Reputation: 1974
Ok so I have a regular expression I'm trying to use to match a certain pattern in some html files. Here's the preg_match statement:
preg_match('@<'.$htmlElementType.' id\s*=\s*"{{ALViewElement_'.$this->_elementId.'}}".*>[\s\S]*</'.$htmlElementType.'(>)@i', $htmlString, $newMatches, PREG_OFFSET_CAPTURE)
To be clear, this is attempting to match an html element with an id of {{ALViewElement_.*}} but it also needs to end itself with a closing tag, for example if $htmlElementType was "section" it would end in "/section>".
If my html looked just like this with nothing else in it, it works as expected:
<section id="{{ALViewElement_resume}}">
<!--{{RESUME_ADD_CHANGE_PIECE}}-->
<!--{{RESUME}}-->
</section>
The problem is when we have a section element later in the html and it ALSO has a closing /section>. Example:
<section id="{{ALViewElement_resume}}">
<!--{{RESUME_ADD_CHANGE_PIECE}}-->
<!--{{RESUME}}-->
</section>
<div>
</div>
<section>
HEY THIS IS ME
</section>
In this case the full mach is everything above. But I want it to stop at the that opens my first one. This is important because later on in my code I need the location of the last > in that ending tag.
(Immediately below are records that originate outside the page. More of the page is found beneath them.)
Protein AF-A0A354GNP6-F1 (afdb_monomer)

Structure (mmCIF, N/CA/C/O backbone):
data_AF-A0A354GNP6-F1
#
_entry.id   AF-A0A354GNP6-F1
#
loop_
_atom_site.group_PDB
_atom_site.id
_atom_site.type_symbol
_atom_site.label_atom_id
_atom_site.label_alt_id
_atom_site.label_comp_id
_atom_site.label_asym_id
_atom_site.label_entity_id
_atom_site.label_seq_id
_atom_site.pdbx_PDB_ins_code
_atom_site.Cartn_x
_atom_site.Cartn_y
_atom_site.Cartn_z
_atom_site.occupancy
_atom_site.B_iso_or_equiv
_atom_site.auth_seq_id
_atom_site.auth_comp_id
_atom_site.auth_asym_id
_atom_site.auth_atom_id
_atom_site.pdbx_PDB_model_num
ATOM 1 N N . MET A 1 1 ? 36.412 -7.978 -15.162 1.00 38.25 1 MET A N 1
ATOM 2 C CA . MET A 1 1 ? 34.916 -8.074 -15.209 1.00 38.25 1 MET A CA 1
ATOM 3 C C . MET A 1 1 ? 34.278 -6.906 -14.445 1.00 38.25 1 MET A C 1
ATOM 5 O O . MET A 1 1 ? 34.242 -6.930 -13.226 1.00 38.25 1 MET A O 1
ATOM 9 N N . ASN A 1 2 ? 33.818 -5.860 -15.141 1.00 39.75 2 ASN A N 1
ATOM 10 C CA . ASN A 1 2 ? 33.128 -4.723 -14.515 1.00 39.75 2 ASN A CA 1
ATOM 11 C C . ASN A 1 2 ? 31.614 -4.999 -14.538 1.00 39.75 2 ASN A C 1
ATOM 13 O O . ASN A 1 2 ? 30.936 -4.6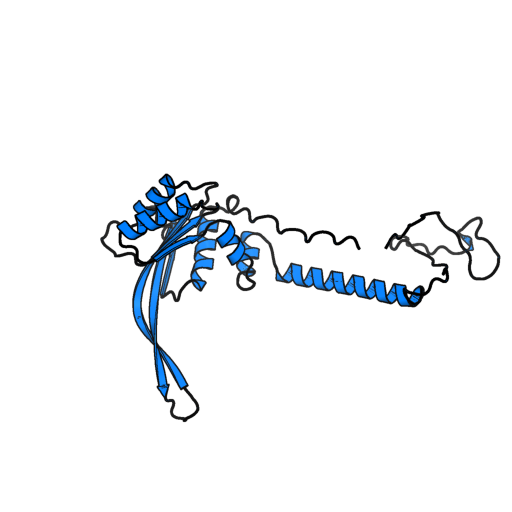67 -15.516 1.00 39.75 2 ASN A O 1
ATOM 17 N N . ASP A 1 3 ? 31.096 -5.672 -13.509 1.00 48.56 3 ASP A N 1
ATOM 18 C CA . ASP A 1 3 ? 29.650 -5.794 -13.317 1.00 48.56 3 ASP A CA 1
ATOM 19 C C . ASP A 1 3 ? 29.100 -4.391 -13.058 1.00 48.56 3 ASP A C 1
ATOM 21 O O . ASP A 1 3 ? 29.330 -3.788 -12.010 1.00 48.56 3 ASP A O 1
ATOM 25 N N . LYS A 1 4 ? 28.400 -3.825 -14.048 1.00 45.81 4 LYS A N 1
ATOM 26 C CA . LYS A 1 4 ? 27.619 -2.614 -13.801 1.00 45.81 4 LYS A CA 1
ATOM 27 C C . LYS A 1 4 ? 26.574 -2.983 -12.748 1.00 45.81 4 LYS A C 1
ATOM 29 O O . LYS A 1 4 ? 25.810 -3.917 -13.009 1.00 45.81 4 LYS A O 1
ATOM 34 N N . PRO A 1 5 ? 26.511 -2.271 -11.609 1.00 48.44 5 PRO A N 1
ATOM 35 C CA . PRO A 1 5 ? 25.514 -2.552 -10.591 1.00 48.44 5 PRO A CA 1
ATOM 36 C C . PRO A 1 5 ? 24.131 -2.532 -11.240 1.00 48.44 5 PRO A C 1
ATOM 38 O O . PRO A 1 5 ? 23.852 -1.701 -12.116 1.00 48.44 5 PRO A O 1
ATOM 41 N N . ALA A 1 6 ? 23.288 -3.494 -10.861 1.00 51.66 6 ALA A N 1
ATOM 42 C CA . ALA A 1 6 ? 21.910 -3.544 -11.317 1.00 51.66 6 ALA A CA 1
ATOM 43 C C . ALA A 1 6 ? 21.286 -2.159 -11.099 1.00 51.66 6 ALA A C 1
ATOM 45 O O . ALA A 1 6 ? 21.365 -1.614 -10.002 1.00 51.66 6 ALA A O 1
ATOM 46 N N . ARG A 1 7 ? 20.720 -1.560 -12.157 1.00 50.06 7 ARG A N 1
ATOM 47 C CA . ARG A 1 7 ? 19.998 -0.285 -12.051 1.00 50.06 7 ARG A CA 1
ATOM 48 C C . ARG A 1 7 ? 18.872 -0.484 -11.039 1.00 50.06 7 ARG A C 1
ATOM 50 O O . ARG A 1 7 ? 17.870 -1.125 -11.384 1.00 50.06 7 ARG A O 1
ATOM 57 N N . THR A 1 8 ? 19.072 0.033 -9.827 1.00 56.91 8 THR A N 1
ATOM 58 C CA . THR A 1 8 ? 18.062 0.089 -8.774 1.00 56.91 8 THR A CA 1
ATOM 59 C C . THR A 1 8 ? 16.805 0.679 -9.393 1.00 56.91 8 THR A C 1
ATOM 61 O O . THR A 1 8 ? 16.876 1.645 -10.158 1.00 56.91 8 THR A O 1
ATOM 64 N N . LEU A 1 9 ? 15.663 0.037 -9.160 1.00 60.59 9 LEU A N 1
ATOM 65 C CA . LEU A 1 9 ? 14.386 0.664 -9.464 1.00 60.59 9 LEU A CA 1
ATOM 66 C C . LEU A 1 9 ? 14.353 1.993 -8.708 1.00 60.59 9 LEU A C 1
ATOM 68 O O . LEU A 1 9 ? 14.693 2.029 -7.526 1.00 60.59 9 LEU A O 1
ATOM 72 N N . ASN A 1 10 ? 14.020 3.082 -9.403 1.00 71.88 10 ASN A N 1
ATOM 73 C CA . ASN A 1 10 ? 13.735 4.319 -8.693 1.00 71.88 10 ASN A CA 1
ATOM 74 C C . ASN A 1 10 ? 12.562 4.034 -7.743 1.00 71.88 10 ASN A C 1
ATOM 76 O O . ASN A 1 10 ? 11.623 3.355 -8.172 1.00 71.88 10 ASN A O 1
ATOM 80 N N . PRO A 1 11 ? 12.618 4.521 -6.493 1.00 82.25 11 PRO A N 1
ATOM 81 C CA . PRO A 1 11 ? 11.505 4.401 -5.563 1.00 82.25 11 PRO A CA 1
ATOM 82 C C . PRO A 1 11 ? 10.203 4.879 -6.205 1.00 82.25 11 PRO A C 1
ATOM 84 O O . PRO A 1 11 ? 10.208 5.823 -7.002 1.00 82.25 11 PRO A O 1
ATOM 87 N N . LEU A 1 12 ? 9.086 4.248 -5.853 1.00 88.44 12 LEU A N 1
ATOM 88 C CA . LEU A 1 12 ? 7.784 4.693 -6.323 1.00 88.44 12 LEU A CA 1
ATOM 89 C C . LEU A 1 12 ? 7.428 6.005 -5.614 1.00 88.44 12 LEU A C 1
ATOM 91 O O . LEU A 1 12 ? 7.531 6.153 -4.391 1.00 88.44 12 LEU A O 1
ATOM 95 N N . HIS A 1 13 ? 7.028 6.996 -6.404 1.00 87.81 13 HIS A N 1
ATOM 96 C CA . HIS A 1 13 ? 6.662 8.321 -5.918 1.00 87.81 13 HIS A CA 1
ATOM 97 C C . HIS A 1 13 ? 5.152 8.384 -5.657 1.00 87.81 13 HIS A C 1
ATOM 99 O O . HIS A 1 13 ? 4.402 9.019 -6.390 1.00 87.81 13 HIS A O 1
ATOM 105 N N . PHE A 1 14 ? 4.687 7.705 -4.603 1.00 91.94 14 PHE A N 1
ATOM 106 C CA . PHE A 1 14 ? 3.261 7.681 -4.231 1.00 91.94 14 PHE A CA 1
ATOM 107 C C . PHE A 1 14 ? 2.670 9.075 -3.970 1.00 91.94 14 PHE A C 1
ATOM 109 O O . PHE A 1 14 ? 1.483 9.293 -4.191 1.00 91.94 14 PHE A O 1
ATOM 116 N N . GLU A 1 15 ? 3.503 10.023 -3.534 1.00 87.00 15 GLU A N 1
ATOM 117 C CA . GLU A 1 15 ? 3.133 11.426 -3.306 1.00 87.00 15 GLU A CA 1
ATOM 118 C C . GLU A 1 15 ? 2.684 12.157 -4.576 1.00 87.00 15 GLU A C 1
ATOM 120 O O . GLU A 1 15 ? 1.989 13.169 -4.481 1.00 87.00 15 GLU A O 1
ATOM 125 N N . ASP A 1 16 ? 3.042 11.646 -5.754 1.00 87.81 16 ASP A N 1
ATOM 126 C CA . ASP A 1 16 ? 2.684 12.249 -7.038 1.00 87.81 16 ASP A CA 1
ATOM 127 C C . ASP A 1 16 ? 1.324 11.740 -7.549 1.00 87.81 16 ASP A C 1
ATOM 129 O O . ASP A 1 16 ? 0.733 12.335 -8.448 1.00 87.81 16 ASP A O 1
ATOM 133 N N . LEU A 1 17 ? 0.785 10.663 -6.961 1.00 90.50 17 LEU A N 1
ATOM 134 C CA . LEU A 1 17 ? -0.550 10.163 -7.291 1.00 90.50 17 LEU A CA 1
ATOM 135 C C . LEU A 1 17 ? -1.622 11.077 -6.706 1.00 90.50 17 LEU A C 1
ATOM 137 O O . LEU A 1 17 ? -1.558 11.419 -5.530 1.00 90.50 17 LEU A O 1
ATOM 141 N N . GLU A 1 18 ? -2.655 11.414 -7.474 1.00 88.75 18 GLU A N 1
ATOM 142 C CA . GLU A 1 18 ? -3.818 12.129 -6.936 1.00 88.75 18 GLU A CA 1
ATOM 143 C C . GLU A 1 18 ? -4.439 11.366 -5.744 1.00 88.75 18 GLU A C 1
ATOM 145 O O . GLU A 1 18 ? -4.431 10.131 -5.752 1.00 88.75 18 GLU A O 1
ATOM 150 N N . PRO A 1 19 ? -5.003 12.052 -4.727 1.00 88.38 19 PRO A N 1
ATOM 151 C CA . PRO A 1 19 ? -5.469 11.406 -3.493 1.00 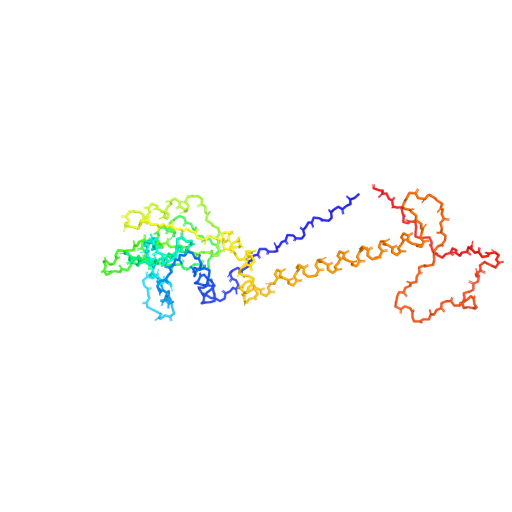88.38 19 PRO A CA 1
ATOM 152 C C . PRO A 1 19 ? -6.392 10.199 -3.725 1.00 88.38 19 PRO A C 1
ATOM 154 O O . PRO A 1 19 ? -6.113 9.097 -3.258 1.00 88.38 19 PRO A O 1
ATOM 157 N N . HIS A 1 20 ? -7.412 10.370 -4.568 1.00 89.00 20 HIS A N 1
ATOM 158 C CA . HIS A 1 20 ? -8.368 9.315 -4.906 1.00 89.00 20 HIS A CA 1
ATOM 159 C C . HIS A 1 20 ? -7.744 8.164 -5.717 1.00 89.00 20 HIS A C 1
ATOM 161 O O . HIS A 1 20 ? -8.238 7.037 -5.667 1.00 89.00 20 HIS A O 1
ATOM 167 N N . ARG A 1 21 ? -6.661 8.425 -6.468 1.00 92.00 21 ARG A N 1
ATOM 168 C CA . ARG A 1 21 ? -5.910 7.387 -7.190 1.00 92.00 21 ARG A CA 1
ATOM 169 C C . ARG A 1 21 ? -5.057 6.560 -6.238 1.00 92.00 21 ARG A C 1
ATOM 171 O O . ARG A 1 21 ? -4.966 5.350 -6.428 1.00 92.00 21 ARG A O 1
ATOM 178 N N . PHE A 1 22 ? -4.462 7.189 -5.223 1.00 94.12 22 PHE A N 1
ATOM 179 C CA . PHE A 1 22 ? -3.759 6.471 -4.162 1.00 94.12 22 PHE A CA 1
ATOM 180 C C . PHE A 1 22 ? -4.726 5.552 -3.403 1.00 94.12 22 PHE A C 1
ATOM 182 O O . PHE A 1 22 ? -4.455 4.362 -3.284 1.00 94.12 22 PHE A O 1
ATOM 189 N N . GLU A 1 23 ? -5.893 6.058 -2.996 1.00 93.56 23 GLU A N 1
ATOM 190 C CA . GLU A 1 23 ? -6.945 5.253 -2.354 1.00 93.56 23 GLU A CA 1
ATOM 191 C C . GLU A 1 23 ? -7.401 4.073 -3.229 1.00 93.56 23 GLU A C 1
ATOM 193 O O . GLU A 1 23 ? -7.473 2.940 -2.754 1.00 93.56 23 GLU A O 1
ATOM 198 N N . ASP A 1 24 ? -7.639 4.297 -4.526 1.00 94.19 24 ASP A N 1
ATOM 199 C CA . ASP A 1 24 ? -8.007 3.224 -5.460 1.00 94.19 24 ASP A CA 1
ATOM 200 C C . ASP A 1 24 ? -6.928 2.151 -5.603 1.00 94.19 24 ASP A C 1
ATOM 202 O O . ASP A 1 24 ? -7.253 0.970 -5.744 1.00 94.19 24 ASP A O 1
ATOM 206 N N . MET A 1 25 ? -5.656 2.554 -5.612 1.00 95.94 25 MET A N 1
ATOM 207 C CA . MET A 1 25 ? -4.527 1.631 -5.683 1.00 95.94 25 MET A CA 1
ATOM 208 C C . MET A 1 25 ? -4.464 0.771 -4.417 1.00 95.94 25 MET A C 1
ATOM 210 O O . MET A 1 25 ? -4.343 -0.448 -4.517 1.00 95.94 25 MET A O 1
ATOM 214 N N . ILE A 1 26 ? -4.609 1.381 -3.235 1.00 96.56 26 ILE A N 1
ATOM 215 C CA . ILE A 1 26 ? -4.659 0.655 -1.957 1.00 96.56 26 ILE A CA 1
ATOM 216 C C . ILE A 1 26 ? -5.844 -0.311 -1.922 1.00 96.56 26 ILE A C 1
ATOM 218 O O . ILE A 1 26 ? -5.674 -1.471 -1.554 1.00 96.56 26 ILE A O 1
ATOM 222 N N . ARG A 1 27 ? -7.029 0.124 -2.361 1.00 95.56 27 ARG A N 1
ATOM 223 C CA . ARG A 1 27 ? -8.214 -0.737 -2.460 1.00 95.56 27 ARG A CA 1
ATOM 224 C C . ARG A 1 27 ? -7.978 -1.928 -3.388 1.00 95.56 27 ARG A C 1
ATOM 226 O O . ARG A 1 27 ? -8.399 -3.036 -3.077 1.00 95.56 27 ARG A O 1
ATOM 233 N N . GLN A 1 28 ? -7.293 -1.710 -4.511 1.00 95.69 28 GLN A N 1
ATOM 234 C CA . GLN A 1 28 ? -6.962 -2.785 -5.445 1.00 95.69 28 GLN A CA 1
ATOM 235 C C . GLN A 1 28 ? -5.962 -3.785 -4.871 1.00 95.69 28 GLN A C 1
ATOM 237 O O . GLN A 1 28 ? -6.149 -4.985 -5.042 1.00 95.69 28 GLN A O 1
ATOM 242 N N . LEU A 1 29 ? -4.949 -3.312 -4.143 1.00 96.31 29 LEU A N 1
ATOM 243 C CA . LEU A 1 29 ? -4.040 -4.185 -3.397 1.00 96.31 29 LEU A CA 1
ATOM 244 C C . LEU A 1 29 ? -4.779 -4.971 -2.307 1.00 96.31 29 LEU A C 1
ATOM 246 O O . LEU A 1 29 ? -4.468 -6.136 -2.066 1.00 96.31 29 LEU A O 1
ATOM 250 N N . ALA A 1 30 ? -5.775 -4.351 -1.670 1.00 96.19 30 ALA A N 1
ATOM 251 C CA . ALA A 1 30 ? -6.540 -4.982 -0.610 1.00 96.19 30 ALA A CA 1
ATOM 252 C C . ALA A 1 30 ? -7.350 -6.189 -1.094 1.00 96.19 30 ALA A C 1
ATOM 254 O O . ALA A 1 30 ? -7.486 -7.112 -0.301 1.00 96.19 30 ALA A O 1
ATOM 255 N N . TYR A 1 31 ? -7.820 -6.251 -2.351 1.00 94.62 31 TYR A N 1
ATOM 256 C CA . TYR A 1 31 ? -8.609 -7.393 -2.859 1.00 94.62 31 TYR A CA 1
ATOM 257 C C . TYR A 1 31 ? -7.955 -8.757 -2.619 1.00 94.62 31 TYR A C 1
ATOM 259 O O . TYR A 1 31 ? -8.651 -9.724 -2.337 1.00 94.62 31 TYR A O 1
ATOM 267 N N . ASP A 1 32 ? -6.628 -8.812 -2.660 1.00 92.19 32 ASP A N 1
ATOM 268 C CA . ASP A 1 32 ? -5.844 -10.036 -2.494 1.00 92.19 32 ASP A CA 1
ATOM 269 C C . ASP A 1 32 ? -5.416 -10.296 -1.037 1.00 92.19 32 ASP A C 1
ATOM 271 O O . ASP A 1 32 ? -4.713 -11.268 -0.754 1.00 92.19 32 ASP A O 1
ATOM 275 N N . PHE A 1 33 ? -5.762 -9.407 -0.104 1.00 94.56 33 PHE A N 1
ATOM 276 C CA . PHE A 1 33 ? -5.326 -9.498 1.290 1.00 94.56 33 PHE A CA 1
ATOM 277 C C . PHE A 1 33 ? -6.167 -10.475 2.126 1.00 94.56 33 PHE A C 1
ATOM 279 O O . PHE A 1 33 ? -5.629 -11.104 3.044 1.00 94.56 33 PHE A O 1
ATOM 286 N N . ARG A 1 34 ? -7.469 -10.593 1.831 1.00 94.81 34 ARG A N 1
ATOM 287 C CA . ARG A 1 34 ? -8.438 -11.494 2.485 1.00 94.81 34 ARG A CA 1
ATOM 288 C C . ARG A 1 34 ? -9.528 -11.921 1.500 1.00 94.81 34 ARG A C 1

Any ideas how I could change this regular expression a little bit?
Thanks for the help!
Upvotes: 1
Views: 1336
Reputation: 89547
Yes, just use an ungreedy quantifier:
preg_match('@<'.$htmlElementType.' id\s*=\s*"{{ALViewElement_'.$this->_elementId.'}}".*?>[\s\S]*?</'.$htmlElementType.'(>)@i', $htmlString, $newMatches, PREG_OFFSET_CAPTURE)
another way: with DOMDocument:
$html = <<<LOD
<section id="{{ALViewElement_resume}}">
<!--{{RESUME_ADD_CHANGE_PIECE}}-->
<!--{{RESUME}}-->
</section>
<div>
</div>
<section>
HEY THIS IS ME
</section>
LOD;
$doc= new DOMDocument();
@$doc->loadHTML($html);
$node = $doc->getElementById("{{ALViewElement_resume}}");
$docv = new DOMDocument();
$docv->appendChild($docv->importNode($node, TRUE));
$result = $docv->saveHTML();
echo htmlspecialchars($result);
Upvotes: 2